### Data shown ###
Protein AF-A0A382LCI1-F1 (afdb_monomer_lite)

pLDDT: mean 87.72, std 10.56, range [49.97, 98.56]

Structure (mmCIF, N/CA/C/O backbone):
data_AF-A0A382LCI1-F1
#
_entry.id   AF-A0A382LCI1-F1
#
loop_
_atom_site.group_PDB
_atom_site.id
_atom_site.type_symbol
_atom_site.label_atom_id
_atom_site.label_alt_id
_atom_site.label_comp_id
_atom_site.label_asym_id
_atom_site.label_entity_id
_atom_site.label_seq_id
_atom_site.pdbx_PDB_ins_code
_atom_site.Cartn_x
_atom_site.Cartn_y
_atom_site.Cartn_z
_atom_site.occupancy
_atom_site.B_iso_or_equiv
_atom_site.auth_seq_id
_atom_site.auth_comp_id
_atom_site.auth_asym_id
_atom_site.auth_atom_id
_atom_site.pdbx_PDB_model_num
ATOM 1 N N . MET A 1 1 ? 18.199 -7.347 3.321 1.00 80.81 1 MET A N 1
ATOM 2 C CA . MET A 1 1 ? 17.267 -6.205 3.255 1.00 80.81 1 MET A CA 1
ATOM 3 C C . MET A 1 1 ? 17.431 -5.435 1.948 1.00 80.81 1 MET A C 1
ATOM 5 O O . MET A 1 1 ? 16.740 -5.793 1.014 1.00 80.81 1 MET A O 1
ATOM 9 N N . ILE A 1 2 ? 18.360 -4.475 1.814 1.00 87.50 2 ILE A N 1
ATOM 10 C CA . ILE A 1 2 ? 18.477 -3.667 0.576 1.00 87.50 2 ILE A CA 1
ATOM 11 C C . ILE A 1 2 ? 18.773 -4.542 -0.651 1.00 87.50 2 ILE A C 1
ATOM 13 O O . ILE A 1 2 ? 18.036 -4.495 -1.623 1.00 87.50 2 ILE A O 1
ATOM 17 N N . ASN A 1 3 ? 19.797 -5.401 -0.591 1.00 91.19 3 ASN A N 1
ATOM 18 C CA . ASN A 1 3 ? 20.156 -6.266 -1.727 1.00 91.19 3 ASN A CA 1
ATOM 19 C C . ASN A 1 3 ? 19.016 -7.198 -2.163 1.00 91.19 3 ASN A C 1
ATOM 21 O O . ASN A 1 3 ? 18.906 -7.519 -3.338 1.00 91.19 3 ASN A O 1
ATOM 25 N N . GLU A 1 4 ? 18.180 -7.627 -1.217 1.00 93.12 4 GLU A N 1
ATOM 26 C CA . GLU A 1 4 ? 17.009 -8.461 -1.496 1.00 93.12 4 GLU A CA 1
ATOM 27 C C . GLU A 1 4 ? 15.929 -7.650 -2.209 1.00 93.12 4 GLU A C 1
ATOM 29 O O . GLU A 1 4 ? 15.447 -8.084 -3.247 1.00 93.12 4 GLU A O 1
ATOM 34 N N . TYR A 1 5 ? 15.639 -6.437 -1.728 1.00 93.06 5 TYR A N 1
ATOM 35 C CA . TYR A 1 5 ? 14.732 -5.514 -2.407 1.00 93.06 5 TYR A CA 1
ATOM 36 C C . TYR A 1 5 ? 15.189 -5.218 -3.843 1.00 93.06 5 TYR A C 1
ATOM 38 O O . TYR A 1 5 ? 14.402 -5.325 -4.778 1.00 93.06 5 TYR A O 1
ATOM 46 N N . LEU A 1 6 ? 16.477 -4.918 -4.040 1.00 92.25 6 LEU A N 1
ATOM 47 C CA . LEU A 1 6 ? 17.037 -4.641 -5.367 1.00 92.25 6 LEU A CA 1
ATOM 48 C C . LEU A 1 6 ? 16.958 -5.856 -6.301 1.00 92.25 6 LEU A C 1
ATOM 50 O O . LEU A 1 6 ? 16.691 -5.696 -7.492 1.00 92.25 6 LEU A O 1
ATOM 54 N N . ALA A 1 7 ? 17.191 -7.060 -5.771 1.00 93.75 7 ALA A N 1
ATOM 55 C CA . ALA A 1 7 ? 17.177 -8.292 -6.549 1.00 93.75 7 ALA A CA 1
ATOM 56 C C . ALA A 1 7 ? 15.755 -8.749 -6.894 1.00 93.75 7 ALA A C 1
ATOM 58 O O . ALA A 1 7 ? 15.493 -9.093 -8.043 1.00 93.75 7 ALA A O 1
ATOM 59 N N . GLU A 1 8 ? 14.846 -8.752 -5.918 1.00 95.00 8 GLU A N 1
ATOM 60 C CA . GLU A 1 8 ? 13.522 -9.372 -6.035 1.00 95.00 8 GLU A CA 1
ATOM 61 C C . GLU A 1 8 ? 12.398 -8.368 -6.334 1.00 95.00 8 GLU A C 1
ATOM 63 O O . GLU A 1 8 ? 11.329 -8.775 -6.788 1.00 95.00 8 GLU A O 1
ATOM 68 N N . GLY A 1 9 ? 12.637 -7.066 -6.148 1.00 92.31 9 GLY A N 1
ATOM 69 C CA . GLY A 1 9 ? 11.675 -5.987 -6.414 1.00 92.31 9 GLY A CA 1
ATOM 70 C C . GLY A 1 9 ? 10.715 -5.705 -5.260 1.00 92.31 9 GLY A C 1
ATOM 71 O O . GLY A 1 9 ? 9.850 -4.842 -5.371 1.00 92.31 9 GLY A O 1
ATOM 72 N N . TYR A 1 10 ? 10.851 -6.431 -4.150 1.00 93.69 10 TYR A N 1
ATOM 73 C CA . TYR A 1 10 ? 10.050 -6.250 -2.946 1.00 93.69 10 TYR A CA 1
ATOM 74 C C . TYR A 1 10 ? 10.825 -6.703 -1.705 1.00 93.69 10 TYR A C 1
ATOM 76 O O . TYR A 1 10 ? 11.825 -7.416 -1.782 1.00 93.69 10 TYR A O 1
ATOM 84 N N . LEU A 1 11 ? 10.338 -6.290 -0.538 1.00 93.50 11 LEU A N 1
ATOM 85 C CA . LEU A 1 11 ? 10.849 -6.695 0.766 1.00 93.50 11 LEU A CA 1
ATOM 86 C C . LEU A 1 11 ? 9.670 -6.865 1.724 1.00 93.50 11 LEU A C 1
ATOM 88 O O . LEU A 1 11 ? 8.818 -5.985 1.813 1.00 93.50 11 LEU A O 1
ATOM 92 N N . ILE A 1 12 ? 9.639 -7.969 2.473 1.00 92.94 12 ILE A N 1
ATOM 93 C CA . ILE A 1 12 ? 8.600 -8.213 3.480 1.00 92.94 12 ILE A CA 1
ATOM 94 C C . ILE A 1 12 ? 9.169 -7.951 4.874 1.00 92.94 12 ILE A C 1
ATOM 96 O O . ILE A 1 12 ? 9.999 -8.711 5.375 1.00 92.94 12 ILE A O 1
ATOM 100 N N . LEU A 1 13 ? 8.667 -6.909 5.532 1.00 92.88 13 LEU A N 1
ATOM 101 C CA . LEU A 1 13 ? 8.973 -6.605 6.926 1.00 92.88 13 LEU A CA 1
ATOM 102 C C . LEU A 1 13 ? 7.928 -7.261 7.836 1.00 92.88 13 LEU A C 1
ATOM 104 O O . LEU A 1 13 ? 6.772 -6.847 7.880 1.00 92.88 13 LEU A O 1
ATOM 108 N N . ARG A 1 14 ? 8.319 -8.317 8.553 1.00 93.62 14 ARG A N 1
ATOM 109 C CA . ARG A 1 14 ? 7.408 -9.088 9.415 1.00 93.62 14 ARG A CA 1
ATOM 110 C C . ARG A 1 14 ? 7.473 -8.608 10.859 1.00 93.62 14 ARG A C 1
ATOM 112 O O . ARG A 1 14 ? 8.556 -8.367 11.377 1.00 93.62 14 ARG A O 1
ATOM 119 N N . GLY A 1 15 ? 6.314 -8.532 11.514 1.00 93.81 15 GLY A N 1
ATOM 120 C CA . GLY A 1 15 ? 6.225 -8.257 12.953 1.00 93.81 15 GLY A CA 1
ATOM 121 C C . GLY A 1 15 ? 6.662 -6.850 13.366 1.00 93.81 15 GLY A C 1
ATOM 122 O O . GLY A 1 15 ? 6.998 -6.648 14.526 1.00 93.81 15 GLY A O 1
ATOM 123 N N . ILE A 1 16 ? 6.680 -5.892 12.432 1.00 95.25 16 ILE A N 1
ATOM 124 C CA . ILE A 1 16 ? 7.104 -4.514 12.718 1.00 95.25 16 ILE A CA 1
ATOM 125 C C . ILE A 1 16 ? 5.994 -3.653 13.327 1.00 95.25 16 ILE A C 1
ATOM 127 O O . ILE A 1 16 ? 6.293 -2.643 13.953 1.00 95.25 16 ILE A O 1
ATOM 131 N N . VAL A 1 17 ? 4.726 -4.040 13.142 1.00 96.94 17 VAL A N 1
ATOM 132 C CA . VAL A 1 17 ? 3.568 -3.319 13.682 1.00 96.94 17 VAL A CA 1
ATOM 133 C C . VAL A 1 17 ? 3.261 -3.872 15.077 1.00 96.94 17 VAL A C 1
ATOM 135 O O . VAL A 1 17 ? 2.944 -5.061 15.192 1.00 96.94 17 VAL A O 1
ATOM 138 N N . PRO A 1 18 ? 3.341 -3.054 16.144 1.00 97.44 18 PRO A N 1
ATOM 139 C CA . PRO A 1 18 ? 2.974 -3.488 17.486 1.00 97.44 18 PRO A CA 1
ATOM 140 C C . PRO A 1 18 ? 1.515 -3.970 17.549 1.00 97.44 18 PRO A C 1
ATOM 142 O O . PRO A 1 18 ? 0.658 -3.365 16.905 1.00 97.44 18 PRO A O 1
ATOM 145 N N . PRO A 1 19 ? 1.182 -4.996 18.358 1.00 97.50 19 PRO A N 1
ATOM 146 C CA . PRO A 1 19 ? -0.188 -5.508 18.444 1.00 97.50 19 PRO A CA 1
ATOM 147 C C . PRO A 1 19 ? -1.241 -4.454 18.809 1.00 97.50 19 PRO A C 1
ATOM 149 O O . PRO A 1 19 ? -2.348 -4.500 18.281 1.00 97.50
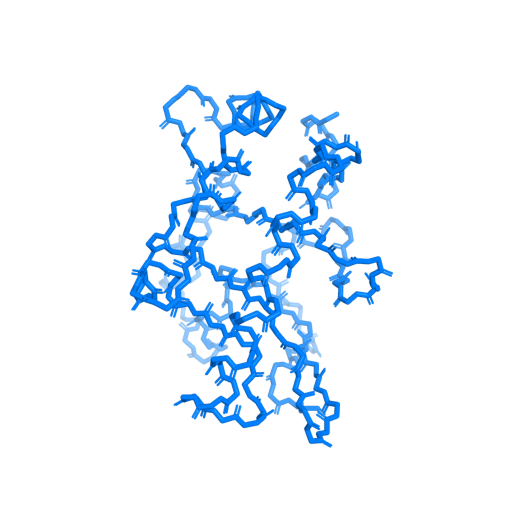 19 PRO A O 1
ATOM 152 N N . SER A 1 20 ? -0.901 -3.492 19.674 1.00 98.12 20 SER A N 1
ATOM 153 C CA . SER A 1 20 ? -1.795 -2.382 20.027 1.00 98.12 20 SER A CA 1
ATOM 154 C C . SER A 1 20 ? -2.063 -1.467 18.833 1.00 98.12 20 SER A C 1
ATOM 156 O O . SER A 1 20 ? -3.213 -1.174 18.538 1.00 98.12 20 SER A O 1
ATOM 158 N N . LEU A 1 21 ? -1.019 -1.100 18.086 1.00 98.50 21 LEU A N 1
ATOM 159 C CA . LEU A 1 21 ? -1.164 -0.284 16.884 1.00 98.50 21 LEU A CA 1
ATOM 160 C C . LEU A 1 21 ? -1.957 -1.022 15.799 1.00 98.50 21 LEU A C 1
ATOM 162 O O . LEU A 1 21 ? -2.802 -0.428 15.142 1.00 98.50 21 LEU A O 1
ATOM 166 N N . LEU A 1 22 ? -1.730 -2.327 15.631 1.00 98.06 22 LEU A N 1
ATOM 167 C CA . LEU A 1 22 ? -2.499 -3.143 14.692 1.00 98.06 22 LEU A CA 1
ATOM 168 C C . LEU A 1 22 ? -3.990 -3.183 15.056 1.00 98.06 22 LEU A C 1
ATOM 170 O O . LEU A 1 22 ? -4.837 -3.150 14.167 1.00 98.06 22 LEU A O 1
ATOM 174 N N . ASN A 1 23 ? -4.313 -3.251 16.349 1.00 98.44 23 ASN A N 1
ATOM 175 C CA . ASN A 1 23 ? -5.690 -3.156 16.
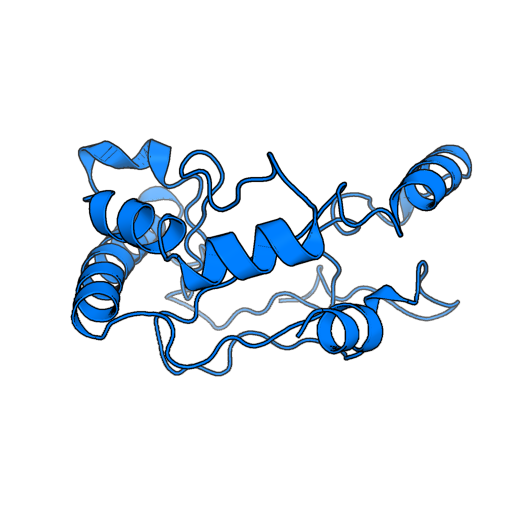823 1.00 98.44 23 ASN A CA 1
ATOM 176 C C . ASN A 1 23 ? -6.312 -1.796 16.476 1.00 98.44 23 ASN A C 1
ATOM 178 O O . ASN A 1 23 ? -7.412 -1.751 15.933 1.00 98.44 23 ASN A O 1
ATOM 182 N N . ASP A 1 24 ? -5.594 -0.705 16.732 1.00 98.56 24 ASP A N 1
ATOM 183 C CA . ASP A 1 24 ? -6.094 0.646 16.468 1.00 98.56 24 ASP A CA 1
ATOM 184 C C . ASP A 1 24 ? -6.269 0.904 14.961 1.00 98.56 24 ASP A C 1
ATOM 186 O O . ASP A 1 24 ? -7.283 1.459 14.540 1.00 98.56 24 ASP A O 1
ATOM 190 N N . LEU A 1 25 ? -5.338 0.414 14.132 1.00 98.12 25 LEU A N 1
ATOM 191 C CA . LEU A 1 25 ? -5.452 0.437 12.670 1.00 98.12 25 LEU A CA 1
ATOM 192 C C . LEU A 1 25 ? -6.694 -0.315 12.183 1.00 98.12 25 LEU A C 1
###
→ **What the task requires**
Scan the lines above for "ATOM 46 N N" and for "ATOM 55 C CA". Repeat exactly the line holding each of them and every line in between.

→ **Solution to this task**
ATOM 46 N N . LEU A 1 6 ? 16.477 -4.918 -4.040 1.00 92.25 6 LEU A N 1
ATOM 47 C CA . LEU A 1 6 ? 17.037 -4.641 -5.367 1.00 92.25 6 LEU A CA 1
ATOM 48 C C . LEU A 1 6 ? 16.958 -5.856 -6.301 1.00 92.25 6 LEU A C 1
ATOM 50 O O . LEU A 1 6 ? 16.691 -5.696 -7.492 1.00 92.25 6 LEU A O 1
ATOM 54 N N . ALA A 1 7 ? 17.191 -7.060 -5.771 1.00 93.75 7 ALA A N 1
ATOM 55 C CA . ALA A 1 7 ? 17.177 -8.292 -6.549 1.00 93.75 7 ALA A CA 1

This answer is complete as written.